DIRECTIONS FOR THIS TASK: When the line containing "ATOM 20 O O" is found in the data below, copy it and each line after it through the line containing "ATOM 32 C C", exactly and with no others.

DATA SUPPLIED:
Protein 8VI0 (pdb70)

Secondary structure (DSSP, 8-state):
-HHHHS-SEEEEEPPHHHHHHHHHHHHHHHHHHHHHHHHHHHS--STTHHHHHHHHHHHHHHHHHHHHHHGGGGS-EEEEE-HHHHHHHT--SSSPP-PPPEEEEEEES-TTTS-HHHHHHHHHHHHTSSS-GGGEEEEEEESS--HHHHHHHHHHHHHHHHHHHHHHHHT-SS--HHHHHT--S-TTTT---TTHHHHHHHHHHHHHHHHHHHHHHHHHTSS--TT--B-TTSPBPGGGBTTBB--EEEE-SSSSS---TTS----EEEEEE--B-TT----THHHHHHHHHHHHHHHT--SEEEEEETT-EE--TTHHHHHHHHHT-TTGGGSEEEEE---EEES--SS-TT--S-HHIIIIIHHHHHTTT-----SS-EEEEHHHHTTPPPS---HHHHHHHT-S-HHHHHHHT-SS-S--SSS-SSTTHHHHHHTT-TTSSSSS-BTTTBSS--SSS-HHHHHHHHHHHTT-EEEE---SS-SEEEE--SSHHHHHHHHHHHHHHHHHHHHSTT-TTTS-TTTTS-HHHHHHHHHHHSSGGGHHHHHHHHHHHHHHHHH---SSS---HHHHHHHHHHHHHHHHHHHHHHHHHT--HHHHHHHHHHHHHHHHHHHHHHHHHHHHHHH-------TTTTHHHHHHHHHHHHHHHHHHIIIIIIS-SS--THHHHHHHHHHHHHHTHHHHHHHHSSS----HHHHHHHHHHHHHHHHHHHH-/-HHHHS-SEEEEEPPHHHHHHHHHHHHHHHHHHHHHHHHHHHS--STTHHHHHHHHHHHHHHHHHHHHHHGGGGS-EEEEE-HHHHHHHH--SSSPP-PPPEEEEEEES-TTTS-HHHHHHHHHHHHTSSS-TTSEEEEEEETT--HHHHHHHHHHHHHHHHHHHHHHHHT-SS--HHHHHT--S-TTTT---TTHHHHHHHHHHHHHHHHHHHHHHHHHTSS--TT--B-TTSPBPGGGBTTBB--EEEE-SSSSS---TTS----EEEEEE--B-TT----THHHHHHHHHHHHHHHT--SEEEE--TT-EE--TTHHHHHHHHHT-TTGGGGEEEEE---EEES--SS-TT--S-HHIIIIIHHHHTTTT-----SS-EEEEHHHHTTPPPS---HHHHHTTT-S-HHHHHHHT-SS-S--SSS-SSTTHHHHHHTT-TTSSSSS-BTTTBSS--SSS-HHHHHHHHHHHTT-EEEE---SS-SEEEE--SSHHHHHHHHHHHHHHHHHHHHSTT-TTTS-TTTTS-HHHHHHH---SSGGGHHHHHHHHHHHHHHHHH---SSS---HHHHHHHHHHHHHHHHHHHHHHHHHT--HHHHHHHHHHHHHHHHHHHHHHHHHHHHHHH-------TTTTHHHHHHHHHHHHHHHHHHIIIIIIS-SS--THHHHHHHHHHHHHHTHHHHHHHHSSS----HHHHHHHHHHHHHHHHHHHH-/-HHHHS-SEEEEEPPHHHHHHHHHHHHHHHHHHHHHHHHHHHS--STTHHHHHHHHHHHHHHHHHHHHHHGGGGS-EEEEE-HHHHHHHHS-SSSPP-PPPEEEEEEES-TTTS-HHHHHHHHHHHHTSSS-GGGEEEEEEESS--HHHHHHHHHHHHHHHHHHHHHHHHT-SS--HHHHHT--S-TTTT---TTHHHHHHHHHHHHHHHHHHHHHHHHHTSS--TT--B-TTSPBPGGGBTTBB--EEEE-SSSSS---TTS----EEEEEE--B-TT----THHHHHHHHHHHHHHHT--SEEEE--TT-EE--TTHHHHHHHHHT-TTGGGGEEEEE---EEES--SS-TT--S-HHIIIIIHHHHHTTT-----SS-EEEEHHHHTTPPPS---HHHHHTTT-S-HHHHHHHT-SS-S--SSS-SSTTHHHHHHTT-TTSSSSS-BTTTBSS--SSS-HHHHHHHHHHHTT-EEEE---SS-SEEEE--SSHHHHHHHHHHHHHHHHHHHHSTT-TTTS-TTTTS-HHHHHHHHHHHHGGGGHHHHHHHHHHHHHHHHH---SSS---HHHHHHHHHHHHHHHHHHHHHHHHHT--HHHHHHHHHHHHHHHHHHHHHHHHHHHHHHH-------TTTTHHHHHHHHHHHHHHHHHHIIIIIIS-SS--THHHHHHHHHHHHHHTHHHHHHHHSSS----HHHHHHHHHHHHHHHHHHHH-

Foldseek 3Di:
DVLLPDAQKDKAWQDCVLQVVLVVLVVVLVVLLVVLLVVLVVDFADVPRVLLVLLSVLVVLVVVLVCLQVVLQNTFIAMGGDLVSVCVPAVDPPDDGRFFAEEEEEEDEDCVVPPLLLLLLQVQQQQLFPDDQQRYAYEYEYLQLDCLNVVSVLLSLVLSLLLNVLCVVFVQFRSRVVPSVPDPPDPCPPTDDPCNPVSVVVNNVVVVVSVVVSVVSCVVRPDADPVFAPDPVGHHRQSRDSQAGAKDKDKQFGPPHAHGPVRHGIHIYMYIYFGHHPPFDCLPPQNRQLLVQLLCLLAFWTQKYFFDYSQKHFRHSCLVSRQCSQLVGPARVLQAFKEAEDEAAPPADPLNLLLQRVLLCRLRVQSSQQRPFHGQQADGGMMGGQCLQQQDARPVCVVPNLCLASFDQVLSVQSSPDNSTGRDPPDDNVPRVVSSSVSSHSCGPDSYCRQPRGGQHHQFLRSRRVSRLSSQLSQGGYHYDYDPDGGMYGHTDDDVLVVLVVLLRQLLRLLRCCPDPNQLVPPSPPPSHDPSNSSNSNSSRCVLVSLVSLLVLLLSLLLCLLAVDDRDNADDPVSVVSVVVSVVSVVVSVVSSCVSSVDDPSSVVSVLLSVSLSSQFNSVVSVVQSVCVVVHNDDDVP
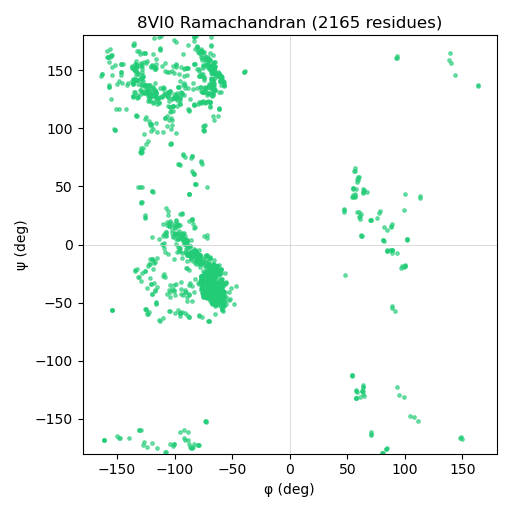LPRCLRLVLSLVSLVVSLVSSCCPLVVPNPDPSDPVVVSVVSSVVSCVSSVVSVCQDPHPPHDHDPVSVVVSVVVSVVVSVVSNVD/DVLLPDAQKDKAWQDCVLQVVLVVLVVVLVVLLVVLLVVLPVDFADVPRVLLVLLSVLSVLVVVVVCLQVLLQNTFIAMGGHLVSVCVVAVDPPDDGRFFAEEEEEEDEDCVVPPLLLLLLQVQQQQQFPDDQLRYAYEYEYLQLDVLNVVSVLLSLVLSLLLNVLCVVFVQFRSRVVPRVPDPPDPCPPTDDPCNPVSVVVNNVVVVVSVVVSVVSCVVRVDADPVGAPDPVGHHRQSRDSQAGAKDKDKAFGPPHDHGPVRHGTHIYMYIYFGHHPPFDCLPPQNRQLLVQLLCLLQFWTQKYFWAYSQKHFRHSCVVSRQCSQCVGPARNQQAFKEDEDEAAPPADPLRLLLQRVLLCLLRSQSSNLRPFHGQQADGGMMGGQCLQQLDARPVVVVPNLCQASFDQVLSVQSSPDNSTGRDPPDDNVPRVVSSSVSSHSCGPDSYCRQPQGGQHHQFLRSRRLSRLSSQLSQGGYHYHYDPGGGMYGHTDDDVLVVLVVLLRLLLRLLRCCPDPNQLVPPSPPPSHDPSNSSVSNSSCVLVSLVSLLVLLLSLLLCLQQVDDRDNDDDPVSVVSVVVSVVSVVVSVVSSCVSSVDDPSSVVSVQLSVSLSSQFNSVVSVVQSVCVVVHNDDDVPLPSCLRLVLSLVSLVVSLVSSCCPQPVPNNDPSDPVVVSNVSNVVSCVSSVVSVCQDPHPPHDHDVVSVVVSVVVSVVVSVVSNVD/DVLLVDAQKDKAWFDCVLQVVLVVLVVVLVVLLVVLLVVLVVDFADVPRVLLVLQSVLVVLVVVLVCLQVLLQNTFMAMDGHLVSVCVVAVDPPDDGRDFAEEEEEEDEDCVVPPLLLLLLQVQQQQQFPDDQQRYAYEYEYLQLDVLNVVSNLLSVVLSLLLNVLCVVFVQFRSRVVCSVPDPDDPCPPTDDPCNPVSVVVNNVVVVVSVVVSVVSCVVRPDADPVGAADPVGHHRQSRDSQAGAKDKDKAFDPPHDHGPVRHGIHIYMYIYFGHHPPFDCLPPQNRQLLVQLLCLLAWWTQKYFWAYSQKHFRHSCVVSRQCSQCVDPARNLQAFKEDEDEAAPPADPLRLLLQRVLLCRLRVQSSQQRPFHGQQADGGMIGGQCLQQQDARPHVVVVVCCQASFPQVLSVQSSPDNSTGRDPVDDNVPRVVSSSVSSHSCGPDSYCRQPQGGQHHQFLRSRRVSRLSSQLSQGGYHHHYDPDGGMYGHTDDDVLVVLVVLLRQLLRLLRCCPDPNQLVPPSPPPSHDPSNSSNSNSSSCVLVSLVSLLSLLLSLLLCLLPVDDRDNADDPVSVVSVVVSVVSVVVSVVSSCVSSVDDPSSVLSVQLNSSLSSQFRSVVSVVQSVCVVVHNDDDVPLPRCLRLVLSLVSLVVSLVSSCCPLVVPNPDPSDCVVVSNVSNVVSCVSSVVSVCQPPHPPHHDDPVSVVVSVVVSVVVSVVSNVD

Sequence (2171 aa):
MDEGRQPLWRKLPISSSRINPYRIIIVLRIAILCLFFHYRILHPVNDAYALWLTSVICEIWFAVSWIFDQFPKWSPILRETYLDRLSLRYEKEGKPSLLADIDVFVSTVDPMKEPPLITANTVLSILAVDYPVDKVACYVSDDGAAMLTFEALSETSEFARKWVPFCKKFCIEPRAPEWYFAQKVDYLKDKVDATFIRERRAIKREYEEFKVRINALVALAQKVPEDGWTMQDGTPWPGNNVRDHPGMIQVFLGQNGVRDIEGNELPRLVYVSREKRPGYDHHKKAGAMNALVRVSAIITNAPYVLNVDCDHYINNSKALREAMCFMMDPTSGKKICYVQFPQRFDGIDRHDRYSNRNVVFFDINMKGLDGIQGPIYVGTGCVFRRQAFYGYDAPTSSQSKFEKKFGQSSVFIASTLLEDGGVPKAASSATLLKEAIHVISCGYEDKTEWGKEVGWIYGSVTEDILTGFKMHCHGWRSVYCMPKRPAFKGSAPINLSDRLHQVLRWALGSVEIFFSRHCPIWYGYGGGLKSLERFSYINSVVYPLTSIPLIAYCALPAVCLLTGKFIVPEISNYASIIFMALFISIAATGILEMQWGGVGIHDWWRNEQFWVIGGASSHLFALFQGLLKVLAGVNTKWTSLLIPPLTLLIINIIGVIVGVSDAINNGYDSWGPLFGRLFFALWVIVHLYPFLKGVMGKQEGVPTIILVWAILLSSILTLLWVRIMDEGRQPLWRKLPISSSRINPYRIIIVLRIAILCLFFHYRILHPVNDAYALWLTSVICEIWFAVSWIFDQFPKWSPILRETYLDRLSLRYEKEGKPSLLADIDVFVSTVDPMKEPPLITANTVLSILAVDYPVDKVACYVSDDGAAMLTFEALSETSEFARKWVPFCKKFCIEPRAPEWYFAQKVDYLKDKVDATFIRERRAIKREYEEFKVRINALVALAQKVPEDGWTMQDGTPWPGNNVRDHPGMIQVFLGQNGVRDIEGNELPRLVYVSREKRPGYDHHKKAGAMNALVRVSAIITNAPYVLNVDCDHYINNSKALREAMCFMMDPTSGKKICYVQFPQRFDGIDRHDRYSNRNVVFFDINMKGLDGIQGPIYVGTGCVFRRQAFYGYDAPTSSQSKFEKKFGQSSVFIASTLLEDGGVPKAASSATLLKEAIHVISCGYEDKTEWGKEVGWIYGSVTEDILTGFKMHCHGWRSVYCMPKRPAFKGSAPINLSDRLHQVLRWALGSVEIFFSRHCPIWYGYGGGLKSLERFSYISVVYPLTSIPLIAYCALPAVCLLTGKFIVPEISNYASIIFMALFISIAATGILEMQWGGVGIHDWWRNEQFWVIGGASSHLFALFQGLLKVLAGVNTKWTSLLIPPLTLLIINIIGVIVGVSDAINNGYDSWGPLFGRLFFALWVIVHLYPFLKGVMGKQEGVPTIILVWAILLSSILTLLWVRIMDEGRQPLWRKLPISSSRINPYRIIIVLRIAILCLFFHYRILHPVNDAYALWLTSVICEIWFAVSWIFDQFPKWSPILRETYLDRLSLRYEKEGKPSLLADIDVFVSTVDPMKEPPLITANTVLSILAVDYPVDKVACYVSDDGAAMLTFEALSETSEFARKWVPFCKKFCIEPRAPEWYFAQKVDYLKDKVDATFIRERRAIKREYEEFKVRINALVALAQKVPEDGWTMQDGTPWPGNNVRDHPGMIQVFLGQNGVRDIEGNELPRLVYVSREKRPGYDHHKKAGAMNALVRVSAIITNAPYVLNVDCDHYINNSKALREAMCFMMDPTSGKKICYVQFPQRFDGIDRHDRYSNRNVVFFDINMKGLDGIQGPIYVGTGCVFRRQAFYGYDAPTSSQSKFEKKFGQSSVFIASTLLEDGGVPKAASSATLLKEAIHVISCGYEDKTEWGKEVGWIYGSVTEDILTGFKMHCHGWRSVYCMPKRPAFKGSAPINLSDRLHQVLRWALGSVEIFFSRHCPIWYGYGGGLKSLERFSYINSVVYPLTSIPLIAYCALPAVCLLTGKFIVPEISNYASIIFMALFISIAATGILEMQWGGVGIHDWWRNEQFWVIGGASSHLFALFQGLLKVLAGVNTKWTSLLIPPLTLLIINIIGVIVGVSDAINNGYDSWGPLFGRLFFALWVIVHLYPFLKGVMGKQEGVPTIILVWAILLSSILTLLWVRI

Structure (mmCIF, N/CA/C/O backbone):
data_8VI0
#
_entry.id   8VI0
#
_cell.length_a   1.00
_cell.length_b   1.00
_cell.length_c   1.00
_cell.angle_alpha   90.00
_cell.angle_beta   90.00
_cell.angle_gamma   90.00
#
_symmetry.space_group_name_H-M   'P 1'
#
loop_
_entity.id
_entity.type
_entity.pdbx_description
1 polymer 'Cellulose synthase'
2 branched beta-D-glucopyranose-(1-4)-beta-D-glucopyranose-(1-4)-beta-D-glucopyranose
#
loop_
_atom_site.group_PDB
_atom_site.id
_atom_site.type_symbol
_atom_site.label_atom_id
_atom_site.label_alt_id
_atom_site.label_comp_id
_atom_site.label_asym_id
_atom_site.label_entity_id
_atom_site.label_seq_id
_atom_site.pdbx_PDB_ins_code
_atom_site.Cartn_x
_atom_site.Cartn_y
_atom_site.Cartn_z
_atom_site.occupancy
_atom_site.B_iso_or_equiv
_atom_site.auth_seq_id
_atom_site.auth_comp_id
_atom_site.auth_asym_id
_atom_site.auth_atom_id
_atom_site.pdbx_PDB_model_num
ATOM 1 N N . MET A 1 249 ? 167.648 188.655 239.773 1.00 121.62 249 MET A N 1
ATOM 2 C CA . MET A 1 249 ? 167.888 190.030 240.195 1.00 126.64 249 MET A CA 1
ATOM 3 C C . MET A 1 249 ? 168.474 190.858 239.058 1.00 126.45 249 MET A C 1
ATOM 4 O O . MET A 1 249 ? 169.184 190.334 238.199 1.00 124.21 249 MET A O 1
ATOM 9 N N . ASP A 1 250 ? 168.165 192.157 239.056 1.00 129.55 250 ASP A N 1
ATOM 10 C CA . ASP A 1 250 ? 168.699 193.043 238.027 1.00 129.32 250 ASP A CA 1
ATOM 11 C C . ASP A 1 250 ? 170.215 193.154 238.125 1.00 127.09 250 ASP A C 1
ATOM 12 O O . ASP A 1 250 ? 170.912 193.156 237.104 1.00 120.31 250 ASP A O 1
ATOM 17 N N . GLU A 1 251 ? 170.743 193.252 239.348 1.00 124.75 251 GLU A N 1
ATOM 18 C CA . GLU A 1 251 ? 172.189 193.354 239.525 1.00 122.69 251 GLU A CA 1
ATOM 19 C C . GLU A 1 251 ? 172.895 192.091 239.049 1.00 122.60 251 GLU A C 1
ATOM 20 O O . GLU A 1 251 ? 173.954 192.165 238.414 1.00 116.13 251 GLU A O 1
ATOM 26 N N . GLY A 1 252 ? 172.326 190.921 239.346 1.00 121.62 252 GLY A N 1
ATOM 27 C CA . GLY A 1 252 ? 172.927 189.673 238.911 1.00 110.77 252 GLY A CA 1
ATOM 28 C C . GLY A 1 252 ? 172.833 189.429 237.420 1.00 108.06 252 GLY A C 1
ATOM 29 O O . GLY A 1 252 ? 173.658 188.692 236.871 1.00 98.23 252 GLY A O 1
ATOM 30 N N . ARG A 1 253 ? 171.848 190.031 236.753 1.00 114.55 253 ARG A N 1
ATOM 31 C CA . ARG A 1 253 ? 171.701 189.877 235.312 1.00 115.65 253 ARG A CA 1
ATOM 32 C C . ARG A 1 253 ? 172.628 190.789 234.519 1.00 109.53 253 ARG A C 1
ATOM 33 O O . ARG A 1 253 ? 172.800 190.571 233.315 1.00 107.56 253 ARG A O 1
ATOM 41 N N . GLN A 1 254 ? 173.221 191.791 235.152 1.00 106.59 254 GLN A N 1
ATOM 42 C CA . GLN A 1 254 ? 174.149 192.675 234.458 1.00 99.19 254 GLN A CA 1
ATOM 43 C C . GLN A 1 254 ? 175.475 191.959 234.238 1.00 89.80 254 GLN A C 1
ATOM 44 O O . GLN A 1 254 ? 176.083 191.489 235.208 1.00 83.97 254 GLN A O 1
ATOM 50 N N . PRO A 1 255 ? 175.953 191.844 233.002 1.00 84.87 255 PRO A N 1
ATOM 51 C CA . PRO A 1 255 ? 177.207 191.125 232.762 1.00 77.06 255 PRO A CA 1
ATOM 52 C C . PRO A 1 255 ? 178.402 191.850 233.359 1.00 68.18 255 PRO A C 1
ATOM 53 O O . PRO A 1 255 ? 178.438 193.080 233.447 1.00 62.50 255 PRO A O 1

TASK ANSWER:
ATOM 20 O O . GLU A 1 251 ? 173.954 192.165 238.414 1.00 116.13 251 GLU A O 1
ATOM 26 N N . GLY A 1 252 ? 172.326 190.921 239.346 1.00 121.62 252 GLY A N 1
ATOM 27 C CA . GLY A 1 252 ? 172.927 189.673 238.911 1.00 110.77 252 GLY A CA 1
ATOM 28 C C . GLY A 1 252 ? 172.833 189.429 237.420 1.00 108.06 252 GLY A C 1
ATOM 29 O O . GLY A 1 252 ? 173.658 188.692 236.871 1.00 98.23 252 GLY A O 1
ATOM 30 N N . ARG A 1 253 ? 171.848 190.031 236.753 1.00 114.55 253 ARG A N 1
ATOM 31 C CA . ARG A 1 253 ? 171.701 189.877 235.312 1.00 115.65 253 ARG A CA 1
ATOM 32 C C . ARG A 1 253 ? 172.628 190.789 234.519 1.00 109.53 253 ARG A C 1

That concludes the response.